= Walter of Palearia =

Italian bishop and chancelor of Sicily

Walter of Palear (or Palearia, also Gualtiero da Pagliaria; died 1229 or 1231) was the chancellor of the Kingdom of Sicily under Queen Constance and the Emperor Henry VI. He was also the bishop of Troia (1189–1208) and later bishop of Catania (from 1208).
==Biography==
Walter put Palermo under the authority of his brother, Gentile, Count of Manoppello, while acting as guardian of Henry and Constance's son, the young king Frederick of Hohenstaufen. He "was perhaps the most important man in the kingdom of Sicily during the early years of Frederick's minority".

Gentile surrendered the city to Markward von Anweiler in 1198, but Pope Innocent III alleged that Markward had bribed Walter for the city and the king's regency.
In 1202, an army led by Walter and Dipold, Count of Acerra, was defeated by the claimant Walter III of Brienne, who opposed Frederick as king. Markward died at a town called Patti having succumbed to surgery for kidney stones. After Markward's death, Frederick fell under the control of William of Capparone. Dipold wrested Frederick from Capparone in 1206 and gave him over to the guardianship of the chancellor. Walter and Dipold then had a falling-out and the latter captured the royal palace, where he was besieged and captured by Walter in 1207.
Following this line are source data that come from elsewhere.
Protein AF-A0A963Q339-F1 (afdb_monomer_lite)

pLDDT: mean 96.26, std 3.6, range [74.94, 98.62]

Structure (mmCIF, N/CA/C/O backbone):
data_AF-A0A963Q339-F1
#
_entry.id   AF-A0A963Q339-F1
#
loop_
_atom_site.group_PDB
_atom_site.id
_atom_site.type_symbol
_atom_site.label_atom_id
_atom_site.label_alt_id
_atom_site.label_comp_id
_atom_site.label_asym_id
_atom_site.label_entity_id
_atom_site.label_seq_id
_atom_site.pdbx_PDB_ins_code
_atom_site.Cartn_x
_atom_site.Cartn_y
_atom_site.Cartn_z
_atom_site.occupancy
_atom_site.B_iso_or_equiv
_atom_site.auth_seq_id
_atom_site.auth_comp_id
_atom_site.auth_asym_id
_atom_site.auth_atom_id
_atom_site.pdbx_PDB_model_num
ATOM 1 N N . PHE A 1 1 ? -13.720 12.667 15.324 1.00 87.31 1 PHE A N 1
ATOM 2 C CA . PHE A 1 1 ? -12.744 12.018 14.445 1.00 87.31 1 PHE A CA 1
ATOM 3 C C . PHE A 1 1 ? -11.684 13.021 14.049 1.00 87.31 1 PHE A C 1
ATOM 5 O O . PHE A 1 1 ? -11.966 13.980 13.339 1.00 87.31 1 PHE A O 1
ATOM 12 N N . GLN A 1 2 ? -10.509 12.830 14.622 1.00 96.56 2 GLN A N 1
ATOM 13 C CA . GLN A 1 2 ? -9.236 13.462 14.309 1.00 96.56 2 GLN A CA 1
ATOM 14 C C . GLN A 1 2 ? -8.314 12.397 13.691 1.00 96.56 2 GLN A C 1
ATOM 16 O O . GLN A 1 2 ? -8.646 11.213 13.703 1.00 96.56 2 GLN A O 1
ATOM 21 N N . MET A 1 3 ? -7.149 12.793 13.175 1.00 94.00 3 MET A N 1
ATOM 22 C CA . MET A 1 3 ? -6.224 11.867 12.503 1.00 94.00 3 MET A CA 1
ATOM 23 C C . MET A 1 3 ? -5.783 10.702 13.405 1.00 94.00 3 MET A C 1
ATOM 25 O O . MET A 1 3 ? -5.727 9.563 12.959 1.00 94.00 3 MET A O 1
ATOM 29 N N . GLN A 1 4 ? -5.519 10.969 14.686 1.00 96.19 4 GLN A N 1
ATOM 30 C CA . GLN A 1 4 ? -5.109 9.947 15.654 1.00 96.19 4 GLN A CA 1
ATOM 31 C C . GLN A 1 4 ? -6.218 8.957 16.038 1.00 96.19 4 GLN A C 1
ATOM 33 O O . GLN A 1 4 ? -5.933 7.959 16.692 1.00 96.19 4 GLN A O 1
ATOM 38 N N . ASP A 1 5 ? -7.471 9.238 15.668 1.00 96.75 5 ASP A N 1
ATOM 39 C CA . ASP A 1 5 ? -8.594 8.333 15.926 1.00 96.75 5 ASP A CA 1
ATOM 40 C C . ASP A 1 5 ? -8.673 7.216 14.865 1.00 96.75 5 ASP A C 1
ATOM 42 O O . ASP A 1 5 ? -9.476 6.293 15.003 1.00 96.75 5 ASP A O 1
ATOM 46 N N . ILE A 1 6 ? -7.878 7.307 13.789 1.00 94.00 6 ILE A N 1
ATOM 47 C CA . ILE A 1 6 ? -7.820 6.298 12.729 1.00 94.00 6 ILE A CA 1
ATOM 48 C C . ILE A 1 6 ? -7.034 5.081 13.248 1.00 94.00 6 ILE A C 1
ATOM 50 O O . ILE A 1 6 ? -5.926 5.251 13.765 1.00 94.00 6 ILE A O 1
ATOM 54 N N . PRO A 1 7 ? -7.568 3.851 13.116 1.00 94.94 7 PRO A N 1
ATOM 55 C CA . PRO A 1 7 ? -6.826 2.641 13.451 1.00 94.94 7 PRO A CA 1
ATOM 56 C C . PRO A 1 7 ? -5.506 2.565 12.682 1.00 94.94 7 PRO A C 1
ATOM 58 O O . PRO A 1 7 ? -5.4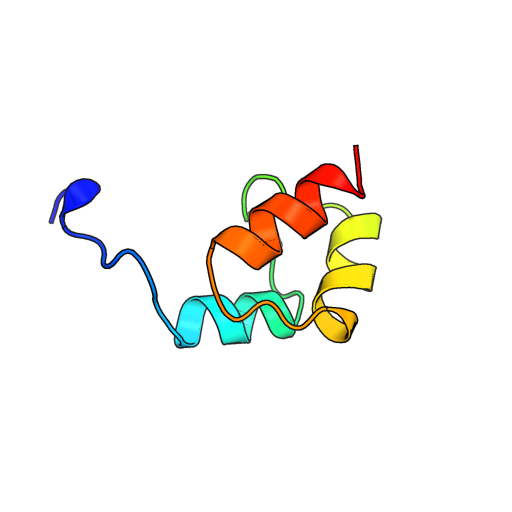46 2.905 11.505 1.00 94.94 7 PRO A O 1
ATOM 61 N N . ALA A 1 8 ? -4.454 2.070 13.335 1.00 91.94 8 ALA A N 1
ATOM 62 C CA . ALA A 1 8 ? -3.148 1.916 12.693 1.00 91.94 8 ALA A CA 1
ATOM 63 C C . ALA A 1 8 ? -3.179 0.942 11.501 1.00 91.94 8 ALA A C 1
ATOM 65 O O . ALA A 1 8 ? -2.391 1.076 10.573 1.00 91.94 8 ALA A O 1
ATOM 66 N N . GLU A 1 9 ? -4.088 -0.033 11.539 1.00 96.12 9 GLU A N 1
ATOM 67 C CA . GLU A 1 9 ? -4.210 -1.096 10.551 1.00 96.12 9 GLU A CA 1
ATOM 68 C C . GLU A 1 9 ? -5.678 -1.206 10.123 1.00 96.12 9 GLU A C 1
ATOM 70 O O . GLU A 1 9 ? -6.573 -1.275 10.970 1.00 96.12 9 GLU A O 1
ATOM 75 N N . ASP A 1 10 ? -5.922 -1.251 8.816 1.00 97.62 10 ASP A N 1
ATOM 76 C CA . ASP A 1 10 ? -7.250 -1.440 8.238 1.00 97.62 10 ASP A CA 1
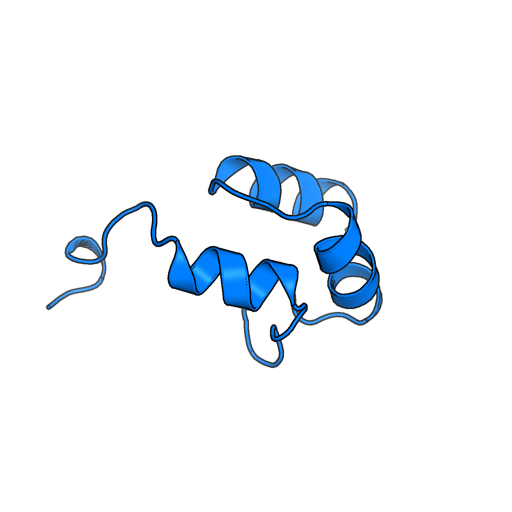ATOM 77 C C . ASP A 1 10 ? -7.170 -2.413 7.046 1.00 97.62 10 ASP A C 1
ATOM 79 O O . ASP A 1 10 ? -6.538 -2.097 6.033 1.00 97.62 10 ASP A O 1
ATOM 83 N N . PRO A 1 11 ? -7.795 -3.605 7.131 1.00 97.75 11 PRO A N 1
ATOM 84 C CA . PRO A 1 11 ? -7.738 -4.597 6.061 1.00 97.75 11 PRO A CA 1
ATOM 85 C C . PRO A 1 11 ? -8.238 -4.085 4.706 1.00 97.75 11 PRO A C 1
ATOM 87 O O . PRO A 1 11 ? -7.652 -4.435 3.683 1.00 97.75 11 PRO A O 1
ATOM 90 N N . ALA A 1 12 ? -9.274 -3.239 4.688 1.00 98.06 12 ALA A N 1
ATOM 91 C CA . ALA A 1 12 ? -9.842 -2.717 3.446 1.00 98.06 12 ALA A CA 1
ATOM 92 C C . ALA A 1 12 ? -8.860 -1.784 2.719 1.00 98.06 12 ALA A C 1
ATOM 94 O O . ALA A 1 12 ? -8.709 -1.871 1.499 1.00 98.06 12 ALA A O 1
ATOM 95 N N . THR A 1 13 ? -8.133 -0.952 3.470 1.00 97.94 13 THR A N 1
ATOM 96 C CA . THR A 1 13 ? -7.036 -0.129 2.947 1.00 97.94 13 THR A CA 1
ATOM 97 C C . THR A 1 13 ? -5.949 -0.999 2.315 1.00 97.94 13 THR A C 1
ATOM 99 O O . THR A 1 13 ? -5.511 -0.720 1.200 1.00 97.94 13 THR A O 1
ATOM 102 N N . TYR A 1 14 ? -5.551 -2.099 2.962 1.00 98.44 14 TYR A N 1
ATOM 103 C CA . TYR A 1 14 ? -4.557 -3.006 2.380 1.00 98.44 14 TYR A CA 1
ATOM 104 C C . TYR A 1 14 ? -5.059 -3.756 1.152 1.00 98.44 14 TYR A C 1
ATOM 106 O O . TYR A 1 14 ? -4.282 -3.952 0.221 1.00 98.44 14 TYR A O 1
ATOM 114 N N . ASP A 1 15 ? -6.328 -4.158 1.109 1.00 98.62 15 ASP A N 1
ATOM 115 C CA . ASP A 1 15 ? -6.907 -4.805 -0.071 1.00 98.62 15 ASP A CA 1
ATOM 116 C C . ASP A 1 15 ? -6.917 -3.861 -1.285 1.00 98.62 15 ASP A C 1
ATOM 118 O O . ASP A 1 15 ? -6.522 -4.270 -2.380 1.00 98.62 15 ASP A O 1
ATOM 122 N N . MET A 1 16 ? -7.276 -2.589 -1.080 1.00 98.56 16 MET A N 1
ATOM 123 C CA . MET A 1 16 ? -7.193 -1.531 -2.096 1.00 98.56 16 MET A CA 1
ATOM 124 C C . MET A 1 16 ? -5.752 -1.352 -2.605 1.00 98.56 16 MET A C 1
ATOM 126 O O . MET A 1 16 ? -5.504 -1.384 -3.814 1.00 98.56 16 MET A O 1
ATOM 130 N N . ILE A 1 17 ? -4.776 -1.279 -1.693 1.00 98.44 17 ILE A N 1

Walter participated in the latter part of the Fifth Crusade. He was sent by Frederick alongside Henry, Count of Malta and German imperial marshal Anselm of Justingen to Damietta, after its recent capture. After the dismal failure of the crusade and the surrender of Damietta to Al-Kamil, Walter was one of the many Christian leaders to suffer a humiliating blow to his repuation. He stripped of his possessions and sent into exile.

Rainaldo di Celano, the archbishop of Capua, was his nephew.

==Sources==
- Kantorowicz, Ernst. Frederick the Second. Frederick Ungar Publishing Company: 1937.
- Matthew, Donald. The Norman Kingdom of Sicily. Cambridge University Press: 1992.
- Ryccardi di Sancto Germano Notarii Chronicon. G. A. Loud, trans.